Es cuestión de tiempo antes de que los comentaristas conservadores Lou Dobbs y Bill O’Reilly hagan de los inmigrantes indocumentados sospechosos de la agresión sexual ocurrida en Brookline la semana pasada, el ejemplo perfecto para cada problema en este país. Considerando que los conservadores pidieron la deportación masiva de inmigrantes después de que sólo uno de ellos atropelló fatalmente a dos mujeres y a un niño en un incidente en Colorado el año pasado; ellos probablemente utilizarán a estos delincuentes sexuales como modelos del inmigrante a nivel nacional para reiterar sus posturas en términos más crudos.

El incidente de Brookline trascendió aproximadamente a las 2:00am del 18 agosto, cuando el mexicano Ismael Martínez, de Waltham, y el guatemalteco Jose Arita, de Brighton, supuestamente raptaron a una joven en Harvard Street en Coolidge Corner. De acuerdo con la policía de Brookline, los hombres golpearon a la mujer en la cabeza, la forzaron a subir a una Ford rojo F-150, conduciéndola después hasta un parqueadero solitario, y finalmente llevando a cabo el delito sexual.

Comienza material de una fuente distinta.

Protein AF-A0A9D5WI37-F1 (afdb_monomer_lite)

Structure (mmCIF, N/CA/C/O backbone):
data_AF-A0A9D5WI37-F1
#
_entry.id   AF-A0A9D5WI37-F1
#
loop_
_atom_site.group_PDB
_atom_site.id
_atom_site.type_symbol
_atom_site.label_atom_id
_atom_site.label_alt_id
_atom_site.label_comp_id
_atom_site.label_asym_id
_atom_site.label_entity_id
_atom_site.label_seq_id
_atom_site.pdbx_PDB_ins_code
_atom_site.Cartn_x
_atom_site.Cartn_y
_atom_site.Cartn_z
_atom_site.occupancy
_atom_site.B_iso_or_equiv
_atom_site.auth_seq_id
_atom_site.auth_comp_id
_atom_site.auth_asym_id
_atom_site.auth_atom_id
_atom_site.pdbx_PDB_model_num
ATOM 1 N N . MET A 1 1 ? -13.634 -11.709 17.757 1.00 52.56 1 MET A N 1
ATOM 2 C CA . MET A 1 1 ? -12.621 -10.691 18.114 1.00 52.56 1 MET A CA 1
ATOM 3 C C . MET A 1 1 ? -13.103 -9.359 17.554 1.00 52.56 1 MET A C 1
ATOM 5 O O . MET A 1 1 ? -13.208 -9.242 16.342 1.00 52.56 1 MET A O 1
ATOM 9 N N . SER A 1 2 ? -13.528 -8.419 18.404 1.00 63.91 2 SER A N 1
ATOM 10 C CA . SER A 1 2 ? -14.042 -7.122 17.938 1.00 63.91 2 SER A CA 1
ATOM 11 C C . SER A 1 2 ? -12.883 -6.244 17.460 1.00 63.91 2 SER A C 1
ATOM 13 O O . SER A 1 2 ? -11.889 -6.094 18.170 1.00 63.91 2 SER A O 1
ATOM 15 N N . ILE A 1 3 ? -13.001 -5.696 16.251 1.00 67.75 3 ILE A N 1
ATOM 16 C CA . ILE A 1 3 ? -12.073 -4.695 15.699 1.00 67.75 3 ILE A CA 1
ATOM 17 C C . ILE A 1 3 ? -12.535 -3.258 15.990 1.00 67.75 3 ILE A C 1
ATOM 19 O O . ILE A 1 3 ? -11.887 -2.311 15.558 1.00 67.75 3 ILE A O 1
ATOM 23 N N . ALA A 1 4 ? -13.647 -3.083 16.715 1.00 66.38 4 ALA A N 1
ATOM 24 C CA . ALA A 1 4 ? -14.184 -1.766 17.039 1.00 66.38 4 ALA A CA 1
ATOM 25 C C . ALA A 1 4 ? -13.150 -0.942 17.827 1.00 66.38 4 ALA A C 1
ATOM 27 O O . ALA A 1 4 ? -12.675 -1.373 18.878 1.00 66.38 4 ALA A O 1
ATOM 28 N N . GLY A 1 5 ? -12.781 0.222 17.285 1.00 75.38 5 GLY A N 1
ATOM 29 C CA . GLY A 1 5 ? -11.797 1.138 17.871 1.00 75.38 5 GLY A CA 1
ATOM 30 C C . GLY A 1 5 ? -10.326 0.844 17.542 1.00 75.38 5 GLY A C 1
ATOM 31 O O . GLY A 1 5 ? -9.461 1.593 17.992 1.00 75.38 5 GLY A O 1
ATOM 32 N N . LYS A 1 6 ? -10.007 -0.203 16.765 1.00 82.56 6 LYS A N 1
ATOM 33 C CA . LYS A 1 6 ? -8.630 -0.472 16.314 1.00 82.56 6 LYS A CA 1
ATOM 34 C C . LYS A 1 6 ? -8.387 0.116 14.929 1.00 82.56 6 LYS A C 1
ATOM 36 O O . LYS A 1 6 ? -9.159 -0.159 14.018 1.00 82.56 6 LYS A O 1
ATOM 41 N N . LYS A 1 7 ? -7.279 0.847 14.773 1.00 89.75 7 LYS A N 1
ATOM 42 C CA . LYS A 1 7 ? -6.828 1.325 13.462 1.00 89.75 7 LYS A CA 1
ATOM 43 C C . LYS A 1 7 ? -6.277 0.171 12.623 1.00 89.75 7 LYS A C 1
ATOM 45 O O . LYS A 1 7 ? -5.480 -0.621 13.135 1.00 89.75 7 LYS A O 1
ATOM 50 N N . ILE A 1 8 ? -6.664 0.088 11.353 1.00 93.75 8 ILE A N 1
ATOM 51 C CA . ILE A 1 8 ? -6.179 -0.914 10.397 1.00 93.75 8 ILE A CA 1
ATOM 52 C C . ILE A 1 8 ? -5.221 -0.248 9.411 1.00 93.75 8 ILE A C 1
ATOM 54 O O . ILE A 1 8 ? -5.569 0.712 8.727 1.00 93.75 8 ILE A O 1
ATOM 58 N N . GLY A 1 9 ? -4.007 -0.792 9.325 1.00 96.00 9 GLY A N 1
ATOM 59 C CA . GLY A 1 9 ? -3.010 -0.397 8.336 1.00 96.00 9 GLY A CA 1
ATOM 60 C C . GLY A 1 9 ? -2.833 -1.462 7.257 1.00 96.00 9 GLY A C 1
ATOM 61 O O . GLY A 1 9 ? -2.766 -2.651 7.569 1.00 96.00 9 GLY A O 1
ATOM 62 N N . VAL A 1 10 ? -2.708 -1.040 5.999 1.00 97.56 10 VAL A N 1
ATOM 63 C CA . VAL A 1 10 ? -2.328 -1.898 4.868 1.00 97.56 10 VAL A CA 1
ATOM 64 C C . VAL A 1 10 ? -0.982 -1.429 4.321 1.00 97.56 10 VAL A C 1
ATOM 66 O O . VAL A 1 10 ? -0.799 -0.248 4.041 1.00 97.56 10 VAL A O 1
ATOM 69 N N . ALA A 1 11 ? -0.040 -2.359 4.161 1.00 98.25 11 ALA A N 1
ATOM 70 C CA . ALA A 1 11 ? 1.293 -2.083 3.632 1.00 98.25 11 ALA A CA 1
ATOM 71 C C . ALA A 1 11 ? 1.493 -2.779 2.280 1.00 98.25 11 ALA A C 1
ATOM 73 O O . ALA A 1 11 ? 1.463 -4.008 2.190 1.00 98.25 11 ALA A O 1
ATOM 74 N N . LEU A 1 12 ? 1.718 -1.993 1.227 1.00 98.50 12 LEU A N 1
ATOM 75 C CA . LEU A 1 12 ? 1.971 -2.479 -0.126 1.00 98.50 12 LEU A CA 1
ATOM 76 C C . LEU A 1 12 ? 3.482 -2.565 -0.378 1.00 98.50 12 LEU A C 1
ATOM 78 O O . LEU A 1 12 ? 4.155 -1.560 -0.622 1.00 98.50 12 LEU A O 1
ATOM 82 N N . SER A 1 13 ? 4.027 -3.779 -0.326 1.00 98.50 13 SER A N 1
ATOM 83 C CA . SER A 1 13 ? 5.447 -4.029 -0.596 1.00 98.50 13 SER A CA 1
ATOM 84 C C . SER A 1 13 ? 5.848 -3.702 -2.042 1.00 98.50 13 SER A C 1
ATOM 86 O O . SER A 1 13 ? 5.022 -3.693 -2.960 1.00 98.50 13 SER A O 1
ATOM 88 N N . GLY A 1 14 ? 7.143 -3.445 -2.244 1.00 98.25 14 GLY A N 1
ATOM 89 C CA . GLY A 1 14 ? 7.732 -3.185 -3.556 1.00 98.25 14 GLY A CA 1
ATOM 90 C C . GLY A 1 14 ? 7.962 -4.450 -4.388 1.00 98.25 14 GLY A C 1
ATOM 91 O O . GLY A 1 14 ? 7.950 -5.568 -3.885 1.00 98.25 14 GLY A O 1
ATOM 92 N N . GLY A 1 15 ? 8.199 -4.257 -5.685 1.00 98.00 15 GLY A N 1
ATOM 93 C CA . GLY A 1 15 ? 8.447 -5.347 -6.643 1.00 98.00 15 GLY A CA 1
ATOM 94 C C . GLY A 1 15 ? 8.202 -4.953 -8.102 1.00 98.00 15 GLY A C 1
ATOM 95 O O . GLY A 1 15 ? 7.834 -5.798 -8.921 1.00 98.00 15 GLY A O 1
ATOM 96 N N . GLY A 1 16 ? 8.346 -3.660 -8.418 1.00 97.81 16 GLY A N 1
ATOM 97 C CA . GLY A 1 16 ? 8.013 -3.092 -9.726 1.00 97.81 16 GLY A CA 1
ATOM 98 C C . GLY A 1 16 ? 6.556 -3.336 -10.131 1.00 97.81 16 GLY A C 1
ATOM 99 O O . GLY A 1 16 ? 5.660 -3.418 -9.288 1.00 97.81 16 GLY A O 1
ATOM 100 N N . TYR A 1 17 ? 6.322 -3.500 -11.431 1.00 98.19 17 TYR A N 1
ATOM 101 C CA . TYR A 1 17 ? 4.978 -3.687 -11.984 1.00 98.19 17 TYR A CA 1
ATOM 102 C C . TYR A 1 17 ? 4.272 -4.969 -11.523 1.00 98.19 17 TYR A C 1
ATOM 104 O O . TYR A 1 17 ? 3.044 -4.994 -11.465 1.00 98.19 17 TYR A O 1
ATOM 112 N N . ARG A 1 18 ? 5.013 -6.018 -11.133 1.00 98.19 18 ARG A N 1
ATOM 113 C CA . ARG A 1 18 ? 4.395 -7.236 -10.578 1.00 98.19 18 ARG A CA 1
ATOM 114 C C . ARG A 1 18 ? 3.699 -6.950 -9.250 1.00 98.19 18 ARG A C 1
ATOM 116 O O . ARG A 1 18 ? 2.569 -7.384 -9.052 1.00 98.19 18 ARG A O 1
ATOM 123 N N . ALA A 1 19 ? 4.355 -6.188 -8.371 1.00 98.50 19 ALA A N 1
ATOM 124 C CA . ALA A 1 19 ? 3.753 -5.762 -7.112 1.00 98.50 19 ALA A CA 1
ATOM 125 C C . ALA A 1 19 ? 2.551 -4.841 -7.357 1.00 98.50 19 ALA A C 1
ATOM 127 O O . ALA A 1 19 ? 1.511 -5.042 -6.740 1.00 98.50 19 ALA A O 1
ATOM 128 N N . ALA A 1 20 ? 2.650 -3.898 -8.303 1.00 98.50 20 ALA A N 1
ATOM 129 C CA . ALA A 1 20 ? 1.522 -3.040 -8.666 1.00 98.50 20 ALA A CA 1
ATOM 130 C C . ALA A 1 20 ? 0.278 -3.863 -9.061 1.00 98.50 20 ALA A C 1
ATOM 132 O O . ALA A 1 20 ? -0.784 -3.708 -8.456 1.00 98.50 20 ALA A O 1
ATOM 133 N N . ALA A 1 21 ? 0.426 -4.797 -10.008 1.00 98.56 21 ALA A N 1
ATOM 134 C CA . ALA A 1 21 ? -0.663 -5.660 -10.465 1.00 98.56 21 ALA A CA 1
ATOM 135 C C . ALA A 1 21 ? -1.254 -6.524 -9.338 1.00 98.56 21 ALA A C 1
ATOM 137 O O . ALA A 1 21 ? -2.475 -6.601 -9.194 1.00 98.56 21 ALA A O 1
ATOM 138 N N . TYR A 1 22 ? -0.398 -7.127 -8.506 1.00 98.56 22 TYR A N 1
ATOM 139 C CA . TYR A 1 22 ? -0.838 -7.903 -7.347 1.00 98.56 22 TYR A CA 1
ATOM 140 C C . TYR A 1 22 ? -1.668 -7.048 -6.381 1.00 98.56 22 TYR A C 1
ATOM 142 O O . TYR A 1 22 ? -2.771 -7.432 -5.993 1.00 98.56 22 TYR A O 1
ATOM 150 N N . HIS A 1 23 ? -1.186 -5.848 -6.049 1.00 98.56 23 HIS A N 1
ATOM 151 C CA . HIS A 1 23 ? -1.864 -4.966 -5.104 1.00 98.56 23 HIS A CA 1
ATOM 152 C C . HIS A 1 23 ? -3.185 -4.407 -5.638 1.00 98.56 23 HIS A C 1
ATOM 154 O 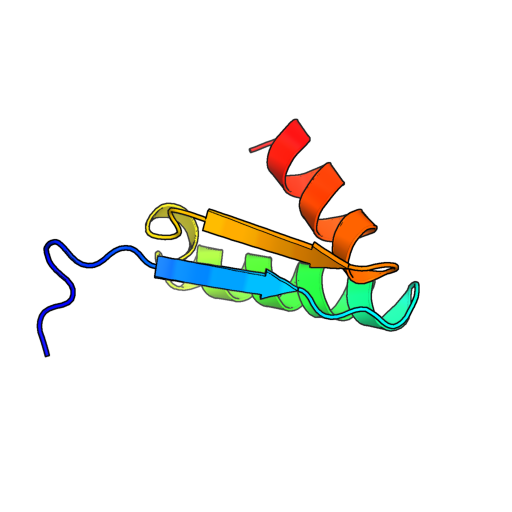O . HIS A 1 23 ? -4.101 -4.208 -4.846 1.00 98.56 23 HIS A O 1
ATOM 160 N N . ILE A 1 24 ? -3.347 -4.232 -6.957 1.00 98.25 24 ILE A N 1
ATOM 161 C CA . ILE A 1 24 ? -4.661 -3.917 -7.553 1.00 98.25 24 ILE A CA 1
ATOM 162 C C . ILE A 1 24 ? -5.660 -5.031 -7.215 1.00 98.25 24 ILE A C 1
ATOM 164 O O . ILE A 1 24 ? -6.780 -4.757 -6.781 1.00 98.25 24 ILE A O 1
ATOM 168 N N . GLY A 1 25 ? -5.253 -6.294 -7.374 1.00 98.44 25 GLY A N 1
ATOM 169 C CA . GLY A 1 25 ? -6.058 -7.453 -6.986 1.00 98.44 25 GLY A CA 1
ATOM 170 C C . GLY A 1 25 ? -6.385 -7.459 -5.491 1.00 98.44 25 GLY A C 1
ATOM 171 O O . GLY A 1 25 ? -7.547 -7.623 -5.118 1.00 98.44 25 GLY A O 1
ATOM 172 N N . THR A 1 26 ? -5.385 -7.201 -4.646 1.00 98.25 26 THR A N 1
ATOM 173 C CA . THR A 1 26 ? -5.533 -7.124 -3.185 1.00 98.25 26 THR A CA 1
ATOM 174 C C . THR A 1 26 ? -6.555 -6.070 -2.764 1.00 98.25 26 THR A C 1
ATOM 176 O O . THR A 1 26 ? -7.490 -6.389 -2.030 1.00 98.25 26 THR A O 1
ATOM 179 N N . LEU A 1 27 ? -6.442 -4.832 -3.261 1.00 97.88 27 LEU A N 1
ATOM 180 C CA . LEU A 1 27 ? -7.390 -3.764 -2.929 1.00 97.88 27 LEU A CA 1
ATOM 181 C C . LEU A 1 27 ? -8.802 -4.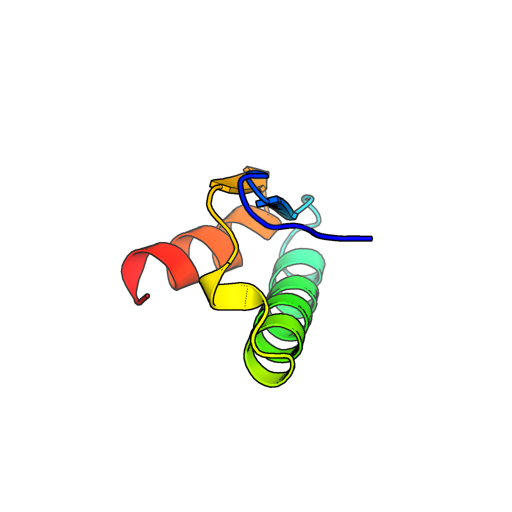088 -3.441 1.00 97.88 27 LEU A C 1
ATOM 183 O O . LEU A 1 27 ? -9.774 -3.905 -2.710 1.00 97.88 27 LEU A O 1
ATOM 187 N N . ARG A 1 28 ? -8.940 -4.672 -4.642 1.00 98.06 28 ARG A N 1
ATOM 188 C CA . ARG A 1 28 ? -10.246 -5.138 -5.152 1.00 98.06 28 ARG A CA 1
ATOM 189 C C . ARG A 1 28 ? -10.866 -6.220 -4.266 1.00 98.06 28 ARG A C 1
ATOM 191 O O . ARG A 1 28 ? -12.084 -6.224 -4.090 1.00 98.06 28 ARG A O 1
ATOM 198 N N . ALA A 1 29 ? -10.066 -7.135 -3.723 1.00 98.38 29 ALA A N 1
ATOM 199 C CA . ALA A 1 29 ? -10.550 -8.162 -2.805 1.00 98.38 29 ALA A CA 1
ATOM 200 C C . ALA A 1 29 ? -11.003 -7.552 -1.470 1.00 98.38 29 ALA A C 1
ATOM 202 O O . ALA A 1 29 ? -12.110 -7.840 -1.018 1.00 98.38 29 ALA A O 1
ATOM 203 N N . LEU A 1 30 ? -10.206 -6.652 -0.882 1.00 97.12 30 LEU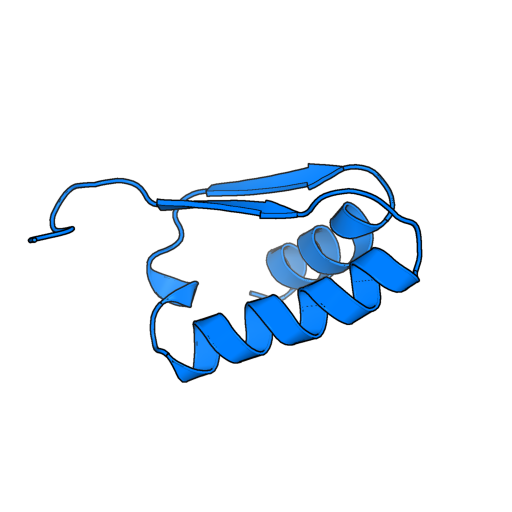 A N 1
ATOM 204 C CA . LEU A 1 30 ? -10.579 -5.936 0.344 1.00 97.12 30 LEU A CA 1
ATOM 205 C C . LEU A 1 30 ? -11.863 -5.118 0.167 1.00 97.12 30 LEU A C 1
ATOM 207 O O . LEU A 1 30 ? -12.705 -5.106 1.065 1.00 97.12 30 LEU A O 1
ATOM 211 N N . HIS A 1 31 ? -12.040 -4.483 -0.995 1.00 96.88 31 HIS A N 1
ATOM 212 C CA . HIS A 1 31 ? -13.263 -3.759 -1.336 1.00 96.88 31 HIS A CA 1
ATOM 213 C C . HIS A 1 31 ? -14.473 -4.701 -1.391 1.00 96.88 31 HIS A C 1
ATOM 215 O O . HIS A 1 31 ? -15.482 -4.453 -0.740 1.00 96.88 31 HIS A O 1
ATOM 221 N N . ARG A 1 32 ? -14.359 -5.843 -2.089 1.00 98.25 32 ARG A N 1
ATOM 222 C CA . ARG A 1 32 ? -15.432 -6.857 -2.154 1.00 98.25 32 ARG A CA 1
ATOM 223 C C . ARG A 1 32 ? -15.818 -7.423 -0.786 1.00 98.25 32 ARG A C 1
ATOM 225 O O . ARG A 1 32 ? -16.957 -7.833 -0.609 1.00 98.25 32 ARG A O 1
ATOM 232 N N . LEU A 1 33 ? -14.881 -7.457 0.160 1.00 97.06 33 LEU A N 1
ATOM 233 C CA . LEU A 1 33 ? -15.113 -7.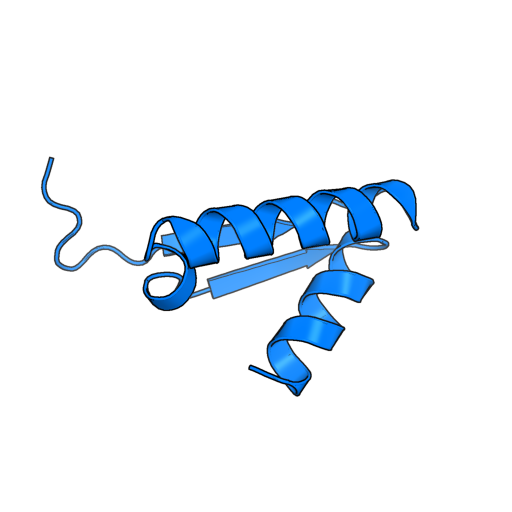918 1.529 1.00 97.06 33 LEU A CA 1
ATOM 234 C C . LEU A 1 33 ? -15.661 -6.820 2.462 1.00 97.06 33 LEU A C 1
ATOM 236 O O . LEU A 1 33 ? -15.888 -7.094 3.639 1.00 97.06 33 LEU A O 1
ATOM 240 N N . GLY A 1 34 ? -15.840 -5.581 1.985 1.00 95.00 34 GLY A N 1
ATOM 241 C CA . GLY A 1 34 ? -16.248 -4.447 2.827 1.00 95.00 34 GLY A CA 1
ATOM 242 C C . GLY A 1 34 ? -15.217 -4.101 3.910 1.00 95.00 34 GLY A C 1
ATOM 243 O O . GLY A 1 34 ? -15.567 -3.617 4.990 1.00 95.00 34 GLY A O 1
ATOM 244 N N . LEU A 1 35 ? -13.945 -4.429 3.664 1.00 94.31 35 LEU A N 1
ATOM 245 C CA . LEU A 1 35 ? -12.836 -4.182 4.588 1.00 94.31 35 LEU A CA 1
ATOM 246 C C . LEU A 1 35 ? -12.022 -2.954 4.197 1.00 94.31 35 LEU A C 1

Phillip Harrington, teniente de la policía de Brookline, parece estar llevando la investigación de forma transparente. Su departamento hizo pública una foto de una cámara de seguridad del vehículo sospechado, que policías de Boston reconocieron de inmediato debido a una reciente parada de tráfico.

La Información fue compartida, y las detenciones subsecuentes fueron hechas. Antes del lunes, ambos sospechosos habían sido acusados en el tribunal del distrito de Brighton, y las pruebas de ADN están en marcha.

Independientemente del resultado del caso, los defensores de los derechos de los inmigrantes afectados dicen que es importante que la violación sea el tema central; la violación, por muy atroz que parezca, no debe ser extrapolada en un referéndum sobre ciudadanos extranjeros.

«No hay ninguna duda; condenamos los delitos [del incidente Brookline]», dice Eva A. Millona, directora de la Coalición por la Defensa de los Inmigrantes y Refugiados de Massachusetts (MIRA, por sus siglas en inglés). «Pero, al día de hoy, no existen pruebas que demuestren que los inmigrantes suponen un peligro mayor que cualquier otro segmento de la población. Las leyes en contra de los inmigrantes y el fracaso de la reforma migratoria han reforzado la ideología de algunos grupos que sienten que ahora hay lugar para su odio. Lamentablemente es en los medios de comunicación donde late con más fuerza el fervor antiinmigrante».

Antes de que se use el caso de violación de Brookline para condenar a todos los inmigrantes, muchos miembros y lumbreras de la derecha deberían leer los análisis del Instituto de Comportamiento Migratorio (Migration Policy Institute) que muestra que los encarcelamientos de ciudadanos estadounidenses es cuatro veces mayor que el de los nacidos más allá de nuestras fronteras.

Los reaccionarios también deberían considerar ciudades fronterizas en Texas tales como El Paso y Laredo, que están entre las más seguras del país a pesar de que más del 75% de sus residentes no son nacidos en Estados Unidos.

Y para quienes insisten en que Estados Unidos da carta blanca a los inmigrantes indocumentados para cometer crímenes, deberían saber que casi 360,000 individuos fueron deportados en total el año pasado.

y que solo aproximadamente el 27% de ellos eran criminales.